Although this study successfully trained ML models using data collected during routine embryo transfers, we recognize its limitations—most notably, the relatively small group of researchers involved in labeling and training the models, and the need for a more diverse and representative dataset. Future work will actively seek collaboration with academic and research institutions to broaden the scope and rigor of these studies. We believe that ML will become a mainstay in the animal breeding industry, particularly within assisted reproductive technologies, much as it already has in human IVF programs.
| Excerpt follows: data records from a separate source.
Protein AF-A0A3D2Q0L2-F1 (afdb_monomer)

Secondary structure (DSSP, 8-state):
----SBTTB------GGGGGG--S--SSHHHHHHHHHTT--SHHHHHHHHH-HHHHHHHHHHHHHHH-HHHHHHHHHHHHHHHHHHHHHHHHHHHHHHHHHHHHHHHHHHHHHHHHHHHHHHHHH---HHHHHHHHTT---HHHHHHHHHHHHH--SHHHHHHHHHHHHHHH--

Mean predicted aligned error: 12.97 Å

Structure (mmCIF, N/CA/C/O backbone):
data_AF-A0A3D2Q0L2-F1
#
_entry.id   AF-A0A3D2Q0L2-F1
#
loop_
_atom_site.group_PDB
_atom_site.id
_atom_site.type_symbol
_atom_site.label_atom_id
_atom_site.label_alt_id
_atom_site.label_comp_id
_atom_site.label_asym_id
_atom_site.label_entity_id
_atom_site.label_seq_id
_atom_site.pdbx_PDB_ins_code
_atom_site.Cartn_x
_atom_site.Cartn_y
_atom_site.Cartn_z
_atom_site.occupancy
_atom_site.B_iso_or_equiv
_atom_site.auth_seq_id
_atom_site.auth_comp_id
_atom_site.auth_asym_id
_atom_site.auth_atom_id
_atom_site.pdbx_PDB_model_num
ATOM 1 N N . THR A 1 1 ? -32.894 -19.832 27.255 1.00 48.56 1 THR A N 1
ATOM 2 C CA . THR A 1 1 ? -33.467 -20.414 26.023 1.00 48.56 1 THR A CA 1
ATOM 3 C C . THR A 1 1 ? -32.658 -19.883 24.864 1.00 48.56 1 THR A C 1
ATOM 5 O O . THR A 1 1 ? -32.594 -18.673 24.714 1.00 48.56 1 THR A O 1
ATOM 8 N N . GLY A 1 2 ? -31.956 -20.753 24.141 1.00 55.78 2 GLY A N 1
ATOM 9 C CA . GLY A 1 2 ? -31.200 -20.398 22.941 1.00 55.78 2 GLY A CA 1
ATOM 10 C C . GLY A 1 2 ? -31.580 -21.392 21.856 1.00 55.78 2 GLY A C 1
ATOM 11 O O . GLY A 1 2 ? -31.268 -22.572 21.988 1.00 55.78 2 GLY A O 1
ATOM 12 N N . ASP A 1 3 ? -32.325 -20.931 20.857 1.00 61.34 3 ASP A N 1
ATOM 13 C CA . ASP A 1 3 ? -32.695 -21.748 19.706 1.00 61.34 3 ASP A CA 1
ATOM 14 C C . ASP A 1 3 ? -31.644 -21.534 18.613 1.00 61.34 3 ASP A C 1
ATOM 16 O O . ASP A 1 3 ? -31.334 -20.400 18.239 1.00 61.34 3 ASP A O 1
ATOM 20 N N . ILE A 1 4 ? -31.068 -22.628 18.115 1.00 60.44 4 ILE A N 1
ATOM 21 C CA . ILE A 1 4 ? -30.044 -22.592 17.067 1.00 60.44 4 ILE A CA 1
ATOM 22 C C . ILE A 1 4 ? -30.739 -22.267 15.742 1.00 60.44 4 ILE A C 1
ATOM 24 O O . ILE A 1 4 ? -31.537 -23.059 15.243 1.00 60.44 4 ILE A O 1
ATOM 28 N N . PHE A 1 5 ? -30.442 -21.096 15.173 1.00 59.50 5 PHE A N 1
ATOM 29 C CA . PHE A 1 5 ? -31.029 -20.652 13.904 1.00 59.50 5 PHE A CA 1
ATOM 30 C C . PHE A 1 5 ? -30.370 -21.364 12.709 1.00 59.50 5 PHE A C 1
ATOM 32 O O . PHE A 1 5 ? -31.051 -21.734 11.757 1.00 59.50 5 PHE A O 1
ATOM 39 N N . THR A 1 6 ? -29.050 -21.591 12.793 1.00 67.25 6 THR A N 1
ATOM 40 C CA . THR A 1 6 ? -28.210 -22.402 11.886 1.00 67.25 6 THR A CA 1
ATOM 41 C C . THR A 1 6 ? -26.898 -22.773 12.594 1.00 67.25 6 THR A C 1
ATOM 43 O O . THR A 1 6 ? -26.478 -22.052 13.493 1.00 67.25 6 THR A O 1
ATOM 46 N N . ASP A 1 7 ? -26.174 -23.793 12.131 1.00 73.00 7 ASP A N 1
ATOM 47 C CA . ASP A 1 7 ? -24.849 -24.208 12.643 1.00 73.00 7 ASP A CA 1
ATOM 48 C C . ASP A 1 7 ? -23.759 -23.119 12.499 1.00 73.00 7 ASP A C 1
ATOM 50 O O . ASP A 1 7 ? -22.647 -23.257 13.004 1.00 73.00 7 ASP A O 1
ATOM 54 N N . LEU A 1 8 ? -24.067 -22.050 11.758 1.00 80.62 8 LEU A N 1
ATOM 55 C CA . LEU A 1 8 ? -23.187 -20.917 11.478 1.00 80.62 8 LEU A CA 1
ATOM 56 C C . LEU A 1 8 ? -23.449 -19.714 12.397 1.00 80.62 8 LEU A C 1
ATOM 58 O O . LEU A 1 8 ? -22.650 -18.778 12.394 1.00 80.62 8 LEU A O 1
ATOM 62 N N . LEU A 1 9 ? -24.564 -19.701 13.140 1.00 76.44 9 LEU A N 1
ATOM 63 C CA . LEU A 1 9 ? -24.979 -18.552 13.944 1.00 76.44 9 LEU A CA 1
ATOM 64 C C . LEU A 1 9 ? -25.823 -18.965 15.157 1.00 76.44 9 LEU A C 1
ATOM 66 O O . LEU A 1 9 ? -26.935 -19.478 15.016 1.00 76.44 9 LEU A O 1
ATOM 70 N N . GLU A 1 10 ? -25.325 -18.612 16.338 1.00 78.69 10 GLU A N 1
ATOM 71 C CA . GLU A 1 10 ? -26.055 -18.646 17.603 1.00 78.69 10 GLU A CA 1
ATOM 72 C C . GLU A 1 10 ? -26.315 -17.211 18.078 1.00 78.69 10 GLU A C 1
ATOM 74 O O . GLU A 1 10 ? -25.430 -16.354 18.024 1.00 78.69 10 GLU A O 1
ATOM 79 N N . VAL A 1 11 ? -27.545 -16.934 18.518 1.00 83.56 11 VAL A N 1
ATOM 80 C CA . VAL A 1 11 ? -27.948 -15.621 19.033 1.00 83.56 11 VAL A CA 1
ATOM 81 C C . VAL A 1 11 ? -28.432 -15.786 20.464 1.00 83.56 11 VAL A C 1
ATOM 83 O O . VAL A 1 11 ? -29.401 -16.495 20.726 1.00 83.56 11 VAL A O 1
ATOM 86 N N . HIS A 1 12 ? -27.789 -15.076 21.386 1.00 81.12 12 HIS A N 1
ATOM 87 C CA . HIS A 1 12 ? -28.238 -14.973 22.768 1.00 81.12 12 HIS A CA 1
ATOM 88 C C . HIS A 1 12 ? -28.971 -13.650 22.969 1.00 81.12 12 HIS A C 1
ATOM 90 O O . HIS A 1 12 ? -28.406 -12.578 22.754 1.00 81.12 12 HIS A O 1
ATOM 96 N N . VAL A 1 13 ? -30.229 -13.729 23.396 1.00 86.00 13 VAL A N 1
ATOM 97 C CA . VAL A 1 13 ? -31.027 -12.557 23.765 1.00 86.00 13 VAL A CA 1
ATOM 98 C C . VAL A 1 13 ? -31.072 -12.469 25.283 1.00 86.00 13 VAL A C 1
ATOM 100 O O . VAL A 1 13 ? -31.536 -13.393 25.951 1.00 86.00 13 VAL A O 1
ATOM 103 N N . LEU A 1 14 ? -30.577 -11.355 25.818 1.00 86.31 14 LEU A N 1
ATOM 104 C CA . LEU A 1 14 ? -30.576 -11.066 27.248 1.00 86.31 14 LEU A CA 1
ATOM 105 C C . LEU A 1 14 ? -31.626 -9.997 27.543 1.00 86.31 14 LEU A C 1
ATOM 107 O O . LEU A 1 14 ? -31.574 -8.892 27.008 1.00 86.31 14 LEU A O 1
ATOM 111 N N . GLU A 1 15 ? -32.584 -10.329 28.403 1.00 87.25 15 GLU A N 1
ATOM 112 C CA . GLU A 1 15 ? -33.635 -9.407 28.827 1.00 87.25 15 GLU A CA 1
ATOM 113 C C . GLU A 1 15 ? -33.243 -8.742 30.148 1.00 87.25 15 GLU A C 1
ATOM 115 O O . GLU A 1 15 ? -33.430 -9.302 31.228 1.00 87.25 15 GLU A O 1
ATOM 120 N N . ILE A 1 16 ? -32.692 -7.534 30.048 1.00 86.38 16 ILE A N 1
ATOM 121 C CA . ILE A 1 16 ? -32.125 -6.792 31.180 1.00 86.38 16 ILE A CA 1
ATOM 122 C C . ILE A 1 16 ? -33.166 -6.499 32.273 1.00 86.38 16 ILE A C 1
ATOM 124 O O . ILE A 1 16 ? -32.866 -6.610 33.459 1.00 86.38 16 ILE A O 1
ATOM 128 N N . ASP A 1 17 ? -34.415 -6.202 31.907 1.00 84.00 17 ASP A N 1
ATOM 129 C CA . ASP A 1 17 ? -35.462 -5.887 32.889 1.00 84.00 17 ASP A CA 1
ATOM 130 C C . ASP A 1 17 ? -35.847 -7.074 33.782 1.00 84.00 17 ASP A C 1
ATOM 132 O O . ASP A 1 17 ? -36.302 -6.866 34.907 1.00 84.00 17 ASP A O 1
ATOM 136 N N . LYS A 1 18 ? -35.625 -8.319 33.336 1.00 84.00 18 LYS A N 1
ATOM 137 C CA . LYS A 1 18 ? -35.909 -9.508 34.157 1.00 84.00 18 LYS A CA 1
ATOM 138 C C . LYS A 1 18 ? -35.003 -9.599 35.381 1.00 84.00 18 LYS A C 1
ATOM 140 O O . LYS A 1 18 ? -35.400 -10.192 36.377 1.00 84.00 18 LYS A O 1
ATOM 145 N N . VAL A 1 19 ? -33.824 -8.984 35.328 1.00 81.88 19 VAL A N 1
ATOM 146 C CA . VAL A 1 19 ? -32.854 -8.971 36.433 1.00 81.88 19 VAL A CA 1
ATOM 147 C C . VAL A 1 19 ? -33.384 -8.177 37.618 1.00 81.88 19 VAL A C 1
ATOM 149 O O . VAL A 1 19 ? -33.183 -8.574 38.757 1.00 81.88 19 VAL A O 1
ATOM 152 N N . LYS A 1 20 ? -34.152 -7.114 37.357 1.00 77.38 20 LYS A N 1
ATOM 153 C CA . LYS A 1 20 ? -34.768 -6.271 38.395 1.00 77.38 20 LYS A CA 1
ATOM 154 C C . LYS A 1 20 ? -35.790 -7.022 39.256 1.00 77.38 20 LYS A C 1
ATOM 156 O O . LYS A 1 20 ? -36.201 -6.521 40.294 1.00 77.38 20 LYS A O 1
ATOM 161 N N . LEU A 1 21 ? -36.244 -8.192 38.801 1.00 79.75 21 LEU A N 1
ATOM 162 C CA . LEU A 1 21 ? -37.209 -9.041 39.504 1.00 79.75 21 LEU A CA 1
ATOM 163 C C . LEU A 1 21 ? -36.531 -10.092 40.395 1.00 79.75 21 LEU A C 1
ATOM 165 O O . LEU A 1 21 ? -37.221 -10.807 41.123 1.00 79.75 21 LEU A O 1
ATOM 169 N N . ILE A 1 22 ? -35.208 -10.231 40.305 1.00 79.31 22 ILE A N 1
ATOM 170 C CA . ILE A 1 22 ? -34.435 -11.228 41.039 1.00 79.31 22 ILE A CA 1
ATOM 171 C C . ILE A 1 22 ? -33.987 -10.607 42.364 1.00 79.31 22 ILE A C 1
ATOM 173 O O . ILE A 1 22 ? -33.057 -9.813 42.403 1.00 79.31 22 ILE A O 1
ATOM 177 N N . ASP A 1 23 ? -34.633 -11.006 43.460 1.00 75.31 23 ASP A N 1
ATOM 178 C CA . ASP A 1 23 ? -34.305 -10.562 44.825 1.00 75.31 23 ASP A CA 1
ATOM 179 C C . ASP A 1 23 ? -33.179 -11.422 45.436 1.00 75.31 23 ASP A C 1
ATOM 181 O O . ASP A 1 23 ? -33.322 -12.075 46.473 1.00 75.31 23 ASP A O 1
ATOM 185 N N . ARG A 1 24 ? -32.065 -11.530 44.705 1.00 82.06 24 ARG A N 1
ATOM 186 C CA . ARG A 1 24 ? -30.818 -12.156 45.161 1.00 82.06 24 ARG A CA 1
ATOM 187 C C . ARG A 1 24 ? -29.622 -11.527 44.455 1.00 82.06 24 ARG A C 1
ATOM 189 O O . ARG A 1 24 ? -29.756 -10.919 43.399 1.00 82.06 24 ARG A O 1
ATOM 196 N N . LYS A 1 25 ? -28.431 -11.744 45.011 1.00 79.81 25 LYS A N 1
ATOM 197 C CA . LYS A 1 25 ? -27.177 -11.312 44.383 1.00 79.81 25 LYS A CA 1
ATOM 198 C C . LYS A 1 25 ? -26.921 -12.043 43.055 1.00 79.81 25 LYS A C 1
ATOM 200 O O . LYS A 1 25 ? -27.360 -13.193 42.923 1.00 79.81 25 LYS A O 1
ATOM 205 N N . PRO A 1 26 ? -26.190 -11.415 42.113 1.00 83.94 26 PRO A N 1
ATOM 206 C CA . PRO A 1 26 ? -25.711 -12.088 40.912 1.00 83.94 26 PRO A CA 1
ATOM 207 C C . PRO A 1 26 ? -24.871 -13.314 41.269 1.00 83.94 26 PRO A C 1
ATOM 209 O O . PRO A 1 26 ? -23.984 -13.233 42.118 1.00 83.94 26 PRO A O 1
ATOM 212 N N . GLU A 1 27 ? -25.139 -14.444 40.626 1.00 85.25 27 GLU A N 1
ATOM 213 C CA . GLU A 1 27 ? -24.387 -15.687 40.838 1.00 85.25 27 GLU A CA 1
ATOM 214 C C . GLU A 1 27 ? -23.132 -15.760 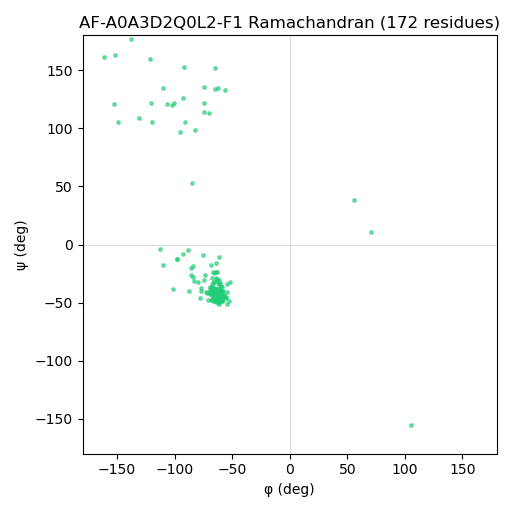39.960 1.00 85.25 27 GLU A C 1
ATOM 216 O O . GLU A 1 27 ? -22.156 -16.419 40.325 1.00 85.25 27 GLU A O 1
ATOM 221 N N . ASP A 1 28 ? -23.138 -15.073 38.815 1.00 87.75 28 ASP A N 1
ATOM 222 C CA . ASP A 1 28 ? -22.043 -15.090 37.854 1.00 87.75 28 ASP A CA 1
ATOM 223 C C . ASP A 1 28 ? -21.715 -13.701 37.274 1.00 87.75 28 ASP A C 1
ATOM 225 O O . ASP A 1 28 ? -22.343 -12.679 37.564 1.00 87.75 28 ASP A O 1
ATOM 229 N N . ASN A 1 29 ? -20.673 -13.664 36.438 1.00 88.56 29 ASN A N 1
ATOM 230 C CA . ASN A 1 29 ? -20.227 -12.433 35.795 1.00 88.56 29 ASN A CA 1
ATOM 231 C C . ASN A 1 29 ? -21.268 -11.887 34.801 1.00 88.56 29 ASN A C 1
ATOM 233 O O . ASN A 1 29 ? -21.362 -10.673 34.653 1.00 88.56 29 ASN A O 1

Next steps will extend this research to include embryo viability prediction and long-term outcomes such as pregnancy and live birth rates—critical benchmarks needed to validate and refine these tools to meet the gold standard of ET success. Furthermore, implementing ML in ways that are affordable and accessible such as leveraging widely available tools like smartphones and stereomicroscopes will ensure that this technology can be applied across the livestock industry, even in rural and resource-limited settings. By reducing the subjectivity of embryo assessment, shortening the training curve for new embryologists, and improving consistency across practitioners, ML has the potential to democratize access to high-quality genetics and advance animal health, welfare, and productivity. Ethical deployment, transparent model development, and peer-reviewed validation will be essential as we scale these efforts to position ML as a cornerstone of embryo evaluation and selection.
ACKNOWLEDGMENTS
The authors wish to disclose that they are shareholders in EmGenisys, the company responsible for the development of the embryo analysis software discussed in this study. Additionally, Cara Wells and Russell Killingsworth are recognized as inventors of the technology underlying this innovation. These financial interests may be perceived as potential conflicts of interest. The authors have disclosed these interests to the journal to ensure transparency and uphold the integrity of the research process.
AUTHOR’S CONTRIBUTIONS
MR and RK recorded videos of embryos utilized in this study. RK, MR, and CW labeled stage and grade data in this study. CH, RK, and CW developed the survey and surveyed embryologists. BC trained, validated and tested machine learning models. CH, RK and CW were each involved in data analytics. CW prepared the manuscript, and all authors were involved in editing.
CORRESPONDING AUTHOR
Cara Wells - cara@emgenisys.com
COMPETING OF INTEREST
Authors have conflict of interest to declare. CW, RK, CH and MR own stock in EmGenisys, which owns all intellectual property associated with this work.
INFORMED CONSENT STATEMENT
All authors and institutions have confirmed this manuscript for publication
DATA AVAILABILITY STATEMENT
Additional data were collected in this study beyond embryo stage and grade, including pregnancy outcome, embryo sex, genetic information, animal registration number, farm identity, and other identifying details. Because many of the animals in this dataset are marketed for their breeding value, maintaining their confidentiality is essential. Furthermore, pregnancy outcome data will be used for future investigations and have not been anonymized. As a result, the full dataset is not publicly available. However, an anonymized version of the data may be obtained from the corresponding author upon reasonable request.